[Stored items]
--- START ---
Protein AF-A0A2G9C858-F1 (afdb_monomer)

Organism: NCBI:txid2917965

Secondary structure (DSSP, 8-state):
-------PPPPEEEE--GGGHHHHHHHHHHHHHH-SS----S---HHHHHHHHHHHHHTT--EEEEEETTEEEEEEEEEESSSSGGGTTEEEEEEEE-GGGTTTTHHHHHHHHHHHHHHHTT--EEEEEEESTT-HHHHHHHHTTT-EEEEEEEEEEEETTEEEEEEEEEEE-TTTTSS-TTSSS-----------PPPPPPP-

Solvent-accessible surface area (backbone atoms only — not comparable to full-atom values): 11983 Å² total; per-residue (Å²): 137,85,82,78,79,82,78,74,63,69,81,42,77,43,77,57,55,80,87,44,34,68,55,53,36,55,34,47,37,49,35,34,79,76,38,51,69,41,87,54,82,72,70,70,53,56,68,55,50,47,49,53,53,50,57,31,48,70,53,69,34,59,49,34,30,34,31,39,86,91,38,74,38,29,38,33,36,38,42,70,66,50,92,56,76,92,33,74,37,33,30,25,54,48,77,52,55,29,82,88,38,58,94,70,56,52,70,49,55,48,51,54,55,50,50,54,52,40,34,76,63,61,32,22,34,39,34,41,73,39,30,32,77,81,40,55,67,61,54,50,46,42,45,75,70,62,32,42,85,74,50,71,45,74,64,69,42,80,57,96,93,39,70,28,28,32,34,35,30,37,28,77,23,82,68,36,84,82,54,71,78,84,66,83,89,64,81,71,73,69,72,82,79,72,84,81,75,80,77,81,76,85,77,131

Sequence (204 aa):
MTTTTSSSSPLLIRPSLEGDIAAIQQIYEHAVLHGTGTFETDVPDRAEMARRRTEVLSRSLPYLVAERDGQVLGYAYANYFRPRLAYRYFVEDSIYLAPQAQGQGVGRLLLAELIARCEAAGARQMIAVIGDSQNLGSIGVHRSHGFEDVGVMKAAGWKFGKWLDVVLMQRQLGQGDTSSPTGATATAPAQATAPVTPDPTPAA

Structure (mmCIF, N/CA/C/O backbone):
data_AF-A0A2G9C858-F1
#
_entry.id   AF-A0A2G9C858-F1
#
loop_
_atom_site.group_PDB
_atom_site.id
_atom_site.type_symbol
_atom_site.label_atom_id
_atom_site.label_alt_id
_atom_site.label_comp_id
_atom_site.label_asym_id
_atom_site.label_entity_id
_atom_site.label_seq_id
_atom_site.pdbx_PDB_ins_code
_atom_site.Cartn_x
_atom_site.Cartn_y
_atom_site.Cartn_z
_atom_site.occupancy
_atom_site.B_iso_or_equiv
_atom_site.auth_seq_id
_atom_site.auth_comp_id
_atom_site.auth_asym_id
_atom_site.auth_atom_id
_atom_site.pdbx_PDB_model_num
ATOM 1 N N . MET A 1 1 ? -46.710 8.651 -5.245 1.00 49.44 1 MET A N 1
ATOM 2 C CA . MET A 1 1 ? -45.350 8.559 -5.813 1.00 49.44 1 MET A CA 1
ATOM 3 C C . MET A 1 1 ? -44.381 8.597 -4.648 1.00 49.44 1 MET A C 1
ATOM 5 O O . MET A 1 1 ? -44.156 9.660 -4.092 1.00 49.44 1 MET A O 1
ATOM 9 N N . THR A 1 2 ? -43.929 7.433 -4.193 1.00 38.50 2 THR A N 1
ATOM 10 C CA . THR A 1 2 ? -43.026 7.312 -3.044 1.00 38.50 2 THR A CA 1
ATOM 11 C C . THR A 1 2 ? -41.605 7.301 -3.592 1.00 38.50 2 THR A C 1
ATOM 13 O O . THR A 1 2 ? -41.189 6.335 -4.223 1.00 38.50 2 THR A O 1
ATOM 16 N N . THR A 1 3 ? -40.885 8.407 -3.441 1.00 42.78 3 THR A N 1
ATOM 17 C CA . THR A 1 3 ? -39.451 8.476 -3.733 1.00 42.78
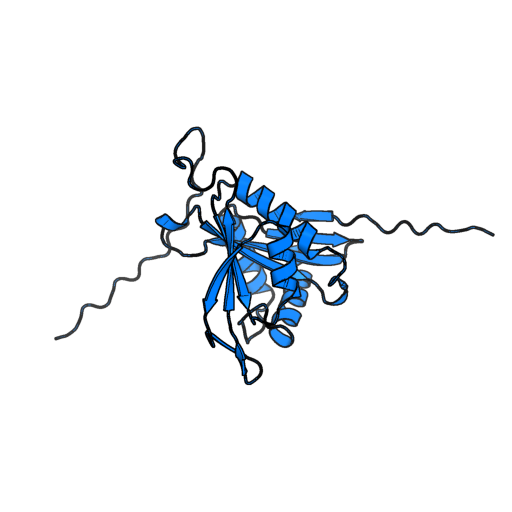 3 THR A CA 1
ATOM 18 C C . THR A 1 3 ? -38.699 7.738 -2.634 1.00 42.78 3 THR A C 1
ATOM 20 O O . THR A 1 3 ? -38.561 8.244 -1.523 1.00 42.78 3 THR A O 1
ATOM 23 N N . THR A 1 4 ? -38.235 6.526 -2.930 1.00 44.75 4 THR A N 1
ATOM 24 C CA . THR A 1 4 ? -37.299 5.794 -2.074 1.00 44.75 4 THR A CA 1
ATOM 25 C C . THR A 1 4 ? -35.917 6.421 -2.232 1.00 44.75 4 THR A C 1
ATOM 27 O O . THR A 1 4 ? -35.234 6.202 -3.231 1.00 44.75 4 THR A O 1
ATOM 30 N N . THR A 1 5 ? -35.505 7.231 -1.261 1.00 50.41 5 THR A N 1
ATOM 31 C CA . THR A 1 5 ? -34.123 7.706 -1.152 1.00 50.41 5 THR A CA 1
ATOM 32 C C . THR A 1 5 ? -33.247 6.513 -0.775 1.00 50.41 5 THR A C 1
ATOM 34 O O . THR A 1 5 ? -33.257 6.070 0.370 1.00 50.41 5 THR A O 1
ATOM 37 N N . SER A 1 6 ? -32.524 5.947 -1.743 1.00 53.56 6 SER A N 1
ATOM 38 C CA . SER A 1 6 ? -31.532 4.899 -1.489 1.00 53.56 6 SER A CA 1
ATOM 39 C C . SER A 1 6 ? -30.338 5.515 -0.756 1.00 53.56 6 SER A C 1
ATOM 41 O O . SER A 1 6 ? -29.477 6.127 -1.385 1.00 53.56 6 SER A O 1
ATOM 43 N N . SER A 1 7 ? -30.280 5.397 0.571 1.00 57.75 7 SER A N 1
ATOM 44 C CA . SER A 1 7 ? -29.077 5.742 1.332 1.00 57.75 7 SER A CA 1
ATOM 45 C C . SER A 1 7 ? -28.037 4.638 1.133 1.00 57.75 7 SER A C 1
ATOM 47 O O . SER A 1 7 ? -28.164 3.568 1.723 1.00 57.75 7 SER A O 1
ATOM 49 N N . SER A 1 8 ? -27.023 4.865 0.293 1.00 73.00 8 SER A N 1
ATOM 50 C CA . SER A 1 8 ? -25.852 3.979 0.259 1.00 73.00 8 SER A CA 1
ATOM 51 C C . SER A 1 8 ? -25.123 4.065 1.598 1.00 73.00 8 SER A C 1
ATOM 53 O O . SER A 1 8 ? -24.888 5.183 2.074 1.00 73.00 8 SER A O 1
ATOM 55 N N . SER A 1 9 ? -24.737 2.936 2.193 1.00 83.06 9 SER A N 1
ATOM 56 C CA . SER A 1 9 ? -23.988 2.963 3.452 1.00 83.06 9 SER A CA 1
ATOM 57 C C . SER A 1 9 ? -22.653 3.703 3.283 1.00 83.06 9 SER A C 1
ATOM 59 O O . SER A 1 9 ? -22.056 3.679 2.198 1.00 83.06 9 SER A O 1
ATOM 61 N N . PRO A 1 10 ? -22.152 4.383 4.331 1.00 91.31 10 PRO A N 1
ATOM 62 C CA . PRO A 1 10 ? -20.847 5.030 4.273 1.00 91.31 10 PRO A CA 1
ATOM 63 C C . PRO A 1 10 ? -19.728 3.997 4.076 1.00 91.31 10 PRO A C 1
ATOM 65 O O . PRO A 1 10 ? -19.849 2.841 4.478 1.00 91.31 10 PRO A O 1
ATOM 68 N N . LEU A 1 11 ? -18.617 4.423 3.465 1.00 96.06 11 LEU A N 1
ATOM 69 C CA . LEU A 1 11 ? -17.397 3.612 3.439 1.00 96.06 11 LEU A CA 1
ATOM 70 C C . LEU A 1 11 ? -16.821 3.527 4.855 1.00 96.06 11 LEU A C 1
ATOM 72 O O . LEU A 1 11 ? -16.538 4.561 5.460 1.00 96.06 11 LEU A O 1
ATOM 76 N N . LEU A 1 12 ? -16.602 2.314 5.345 1.00 97.25 12 LEU A N 1
ATOM 77 C CA . LEU A 1 12 ? -15.981 2.042 6.632 1.00 97.25 12 LEU A CA 1
ATOM 78 C C . LEU A 1 12 ? -14.561 1.517 6.422 1.00 97.25 12 LEU A C 1
ATOM 80 O O . LEU A 1 12 ? -14.365 0.531 5.717 1.00 97.25 12 LEU A O 1
ATOM 84 N N . ILE A 1 13 ? -13.574 2.136 7.070 1.00 98.50 13 ILE A N 1
ATOM 85 C CA . ILE A 1 13 ? -12.230 1.560 7.180 1.00 98.50 13 ILE A CA 1
ATOM 86 C C . ILE A 1 13 ? -12.081 0.959 8.566 1.00 98.50 13 ILE A C 1
ATOM 88 O O . ILE A 1 13 ? -12.317 1.624 9.574 1.00 98.50 13 ILE A O 1
ATOM 92 N N . ARG A 1 14 ? -11.699 -0.315 8.616 1.00 98.25 14 ARG A N 1
ATOM 93 C CA . ARG A 1 14 ? -11.593 -1.072 9.865 1.00 98.25 14 ARG A CA 1
ATOM 94 C C . ARG A 1 14 ? -10.435 -2.068 9.822 1.00 98.25 14 ARG A C 1
ATOM 96 O O . ARG A 1 14 ? -9.972 -2.416 8.733 1.00 98.25 14 ARG A O 1
ATOM 103 N N . PRO A 1 15 ? -9.977 -2.570 10.985 1.00 98.44 15 PRO A N 1
ATOM 104 C CA . PRO A 1 15 ? -9.148 -3.765 11.024 1.00 98.44 15 PRO A CA 1
ATOM 105 C C . PRO A 1 15 ? -9.784 -4.900 10.219 1.00 98.44 15 PRO A C 1
ATOM 107 O O . PRO A 1 15 ? -10.992 -5.143 10.298 1.00 98.4
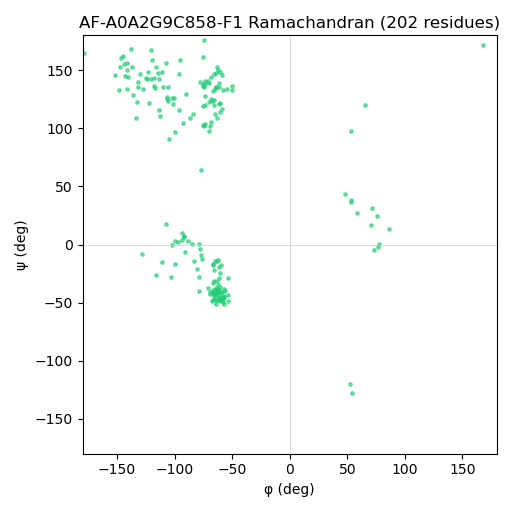4 15 PRO A O 1
ATOM 110 N N . SER A 1 16 ? -8.950 -5.588 9.448 1.00 98.50 16 SER A N 1
ATOM 111 C CA . SER A 1 16 ? -9.329 -6.840 8.801 1.00 98.50 16 SER A CA 1
ATOM 112 C C . SER A 1 16 ? -9.661 -7.899 9.853 1.00 98.50 16 SER A C 1
ATOM 114 O O . SER A 1 16 ? -9.081 -7.914 10.941 1.00 98.50 16 SER A O 1
ATOM 116 N N . LEU A 1 17 ? -10.551 -8.817 9.509 1.00 98.00 17 LEU A N 1
ATOM 117 C CA . LEU A 1 17 ? -10.966 -9.982 10.280 1.00 98.00 17 LEU A CA 1
ATOM 118 C C . LEU A 1 17 ? -10.663 -11.255 9.480 1.00 98.00 17 LEU A C 1
ATOM 120 O O . LEU A 1 17 ? -10.383 -11.205 8.285 1.00 98.00 17 LEU A O 1
ATOM 124 N N . GLU A 1 18 ? -10.736 -12.416 10.129 1.00 97.31 18 GLU A N 1
ATOM 125 C CA . GLU A 1 18 ? -10.547 -13.706 9.450 1.00 97.31 18 GLU A CA 1
ATOM 126 C C . GLU A 1 18 ? -11.590 -13.934 8.342 1.00 97.31 18 GLU A C 1
ATOM 128 O O . GLU A 1 18 ? -11.253 -14.408 7.258 1.00 97.31 18 GLU A O 1
ATOM 133 N N . GLY A 1 19 ? -12.830 -13.481 8.564 1.00 97.88 19 GLY A N 1
ATOM 134 C CA . GLY A 1 19 ? -13.900 -13.530 7.564 1.00 97.88 19 GLY A CA 1
ATOM 135 C C . GLY A 1 19 ? -13.618 -12.728 6.286 1.00 97.88 19 GLY A C 1
ATOM 136 O O . GLY A 1 19 ? -14.207 -13.023 5.250 1.00 97.88 
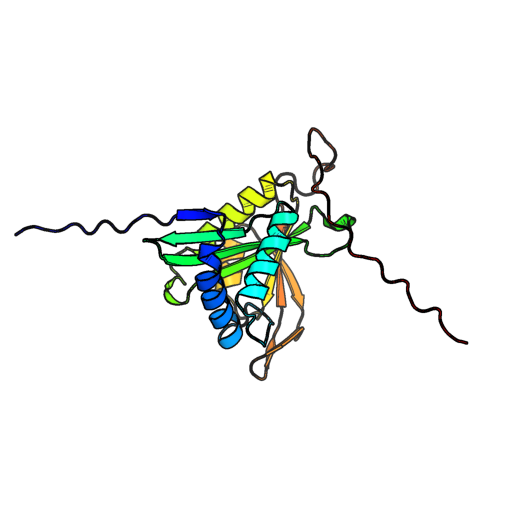19 GLY A O 1
ATOM 137 N N . ASP A 1 20 ? -12.686 -11.768 6.313 1.00 98.50 20 ASP A N 1
ATOM 138 C CA . ASP A 1 20 ? -12.351 -10.952 5.139 1.00 98.50 20 ASP A CA 1
ATOM 139 C C . ASP A 1 20 ? -11.357 -11.645 4.192 1.00 98.50 20 ASP A C 1
ATOM 141 O O . ASP A 1 20 ? -11.192 -11.205 3.053 1.00 98.50 20 ASP A O 1
ATOM 145 N N . ILE A 1 21 ? -10.686 -12.724 4.625 1.00 98.62 21 ILE A N 1
ATOM 146 C CA . ILE A 1 21 ? -9.594 -13.361 3.865 1.00 98.62 21 ILE A CA 1
ATOM 147 C C . ILE A 1 21 ? -10.039 -13.797 2.470 1.00 98.62 21 ILE A C 1
ATOM 149 O O . ILE A 1 21 ? -9.286 -13.643 1.509 1.00 98.62 21 ILE A O 1
ATOM 153 N N . ALA A 1 22 ? -11.267 -14.296 2.334 1.00 98.50 22 ALA A N 1
ATOM 154 C CA . ALA A 1 22 ? -11.793 -14.698 1.035 1.00 98.50 22 ALA A CA 1
ATOM 155 C C . ALA A 1 22 ? -11.896 -13.516 0.055 1.00 98.50 22 ALA A C 1
ATOM 157 O O . ALA A 1 22 ? -11.611 -13.692 -1.127 1.00 98.50 22 ALA A O 1
ATOM 158 N N . ALA A 1 23 ? -12.277 -12.328 0.530 1.00 98.56 23 ALA A N 1
ATOM 159 C CA . ALA A 1 23 ? -12.374 -11.131 -0.303 1.00 98.56 23 ALA A CA 1
ATOM 160 C C . ALA A 1 23 ? -10.995 -10.503 -0.561 1.00 98.56 23 ALA A C 1
ATOM 162 O O . ALA A 1 23 ? -10.699 -10.100 -1.683 1.00 98.56 23 ALA A O 1
ATOM 163 N N . ILE A 1 24 ? -10.126 -10.479 0.453 1.00 98.75 24 ILE A N 1
ATOM 164 C CA . ILE A 1 24 ? -8.733 -10.027 0.335 1.00 98.75 24 ILE A CA 1
ATOM 165 C C . ILE A 1 24 ? -7.989 -10.849 -0.725 1.00 98.75 24 ILE A C 1
ATOM 167 O O . ILE A 1 24 ? -7.339 -10.274 -1.597 1.00 98.75 24 ILE A O 1
ATOM 171 N N . GLN A 1 25 ? -8.116 -12.180 -0.688 1.00 98.62 25 GLN A N 1
ATOM 172 C CA . GLN A 1 25 ? -7.470 -13.063 -1.660 1.00 98.62 25 GLN A CA 1
ATOM 173 C C . GLN A 1 25 ? -7.990 -12.815 -3.081 1.00 98.62 25 GLN A C 1
ATOM 175 O O . GLN A 1 25 ? -7.172 -12.711 -3.985 1.00 98.62 25 GLN A O 1
ATOM 180 N N . GLN A 1 26 ? -9.298 -12.619 -3.282 1.00 98.50 26 GLN A N 1
ATOM 181 C CA . GLN A 1 26 ? -9.857 -12.292 -4.606 1.00 98.50 26 GLN A CA 1
ATOM 182 C C . GLN A 1 26 ? -9.335 -10.957 -5.157 1.00 98.50 26 GLN A C 1
ATOM 184 O O . GLN A 1 26 ? -9.016 -10.843 -6.341 1.00 98.50 26 GLN A O 1
ATOM 189 N N . ILE A 1 27 ? -9.221 -9.935 -4.303 1.00 98.56 27 ILE A N 1
ATOM 190 C CA . ILE A 1 27 ? -8.648 -8.639 -4.693 1.00 98.56 27 ILE A CA 1
ATOM 191 C C . ILE A 1 27 ? -7.175 -8.808 -5.083 1.00 98.56 27 ILE A C 1
ATOM 193 O O . ILE A 1 27 ? -6.731 -8.244 -6.086 1.00 98.56 27 ILE A O 1
ATOM 197 N N . TYR A 1 28 ? -6.420 -9.591 -4.311 1.00 98.50 28 TYR A N 1
ATOM 198 C CA . TYR A 1 28 ? -5.007 -9.826 -4.583 1.00 98.50 28 TYR A CA 1
ATOM 199 C C . TYR A 1 28 ? -4.777 -10.675 -5.836 1.00 98.50 28 TYR A C 1
ATOM 201 O O . TYR A 1 28 ? -3.914 -10.349 -6.644 1.00 98.50 28 TYR A O 1
ATOM 209 N N . GLU A 1 29 ? -5.589 -11.706 -6.048 1.00 98.44 29 GLU A N 1
ATOM 210 C CA . GLU A 1 29 ? -5.595 -12.528 -7.258 1.00 98.44 29 GLU A CA 1
ATOM 211 C C . GLU A 1 29 ? -5.745 -11.667 -8.511 1.00 98.44 29 GLU A C 1
ATOM 213 O O . GLU A 1 29 ? -4.926 -11.754 -9.425 1.00 98.44 29 GLU A O 1
ATOM 218 N N . HIS A 1 30 ? -6.717 -10.751 -8.523 1.00 98.19 30 HIS A N 1
ATOM 219 C CA . HIS A 1 30 ? -6.863 -9.815 -9.633 1.00 98.19 30 HIS A CA 1
ATOM 220 C C . HIS A 1 30 ? -5.601 -8.953 -9.826 1.00 98.19 30 HIS A C 1
ATOM 222 O O . HIS A 1 30 ? -5.167 -8.719 -10.956 1.00 98.19 30 HIS A O 1
ATOM 228 N N . ALA A 1 31 ? -4.987 -8.474 -8.739 1.00 97.06 31 ALA A N 1
ATOM 229 C CA . ALA A 1 31 ? -3.750 -7.697 -8.811 1.00 97.06 31 ALA A CA 1
ATOM 230 C C . ALA A 1 31 ? -2.567 -8.513 -9.368 1.00 97.06 31 ALA A C 1
ATOM 232 O O . ALA A 1 31 ? -1.773 -7.972 -10.139 1.00 97.06 31 ALA A O 1
ATOM 233 N N . VAL A 1 32 ? -2.465 -9.803 -9.034 1.00 97.56 32 VAL A N 1
ATOM 234 C CA . VAL A 1 32 ? -1.449 -10.725 -9.565 1.00 97.56 32 VAL A CA 1
ATOM 235 C C . VAL A 1 32 ? -1.666 -10.976 -11.057 1.00 97.56 32 VAL A C 1
ATOM 237 O O . VAL A 1 32 ? -0.723 -10.832 -11.834 1.00 97.56 32 VAL A O 1
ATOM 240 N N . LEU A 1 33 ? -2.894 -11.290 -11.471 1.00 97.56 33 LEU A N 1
--- END ---
■ What to produce
Your task for the entries above: copy exactly the span starting with the line with "ATOM 162 O O" and going on through the line with "ATOM 172 C CA", both lines included, and nothing else.

■ Task output
ATOM 162 O O . ALA A 1 23 ? -10.699 -10.100 -1.683 1.00 98.56 23 ALA A O 1
ATOM 163 N N . ILE A 1 24 ? -10.126 -10.479 0.453 1.00 98.75 24 ILE A N 1
ATOM 164 C CA . ILE A 1 24 ? -8.733 -10.027 0.335 1.00 98.75 24 ILE A CA 1
ATOM 165 C C . ILE A 1 24 ? -7.989 -10.849 -0.725 1.00 98.75 24 ILE A C 1
ATOM 167 O O . ILE A 1 24 ? -7.339 -10.274 -1.597 1.00 98.75 24 ILE A O 1
ATOM 171 N N . GLN A 1 25 ? -8.116 -12.180 -0.688 1.00 98.62 25 GLN A N 1
ATOM 172 C CA . GLN A 1 25 ? -7.470 -13.063 -1.660 1.00 98.62 25 GLN A CA 1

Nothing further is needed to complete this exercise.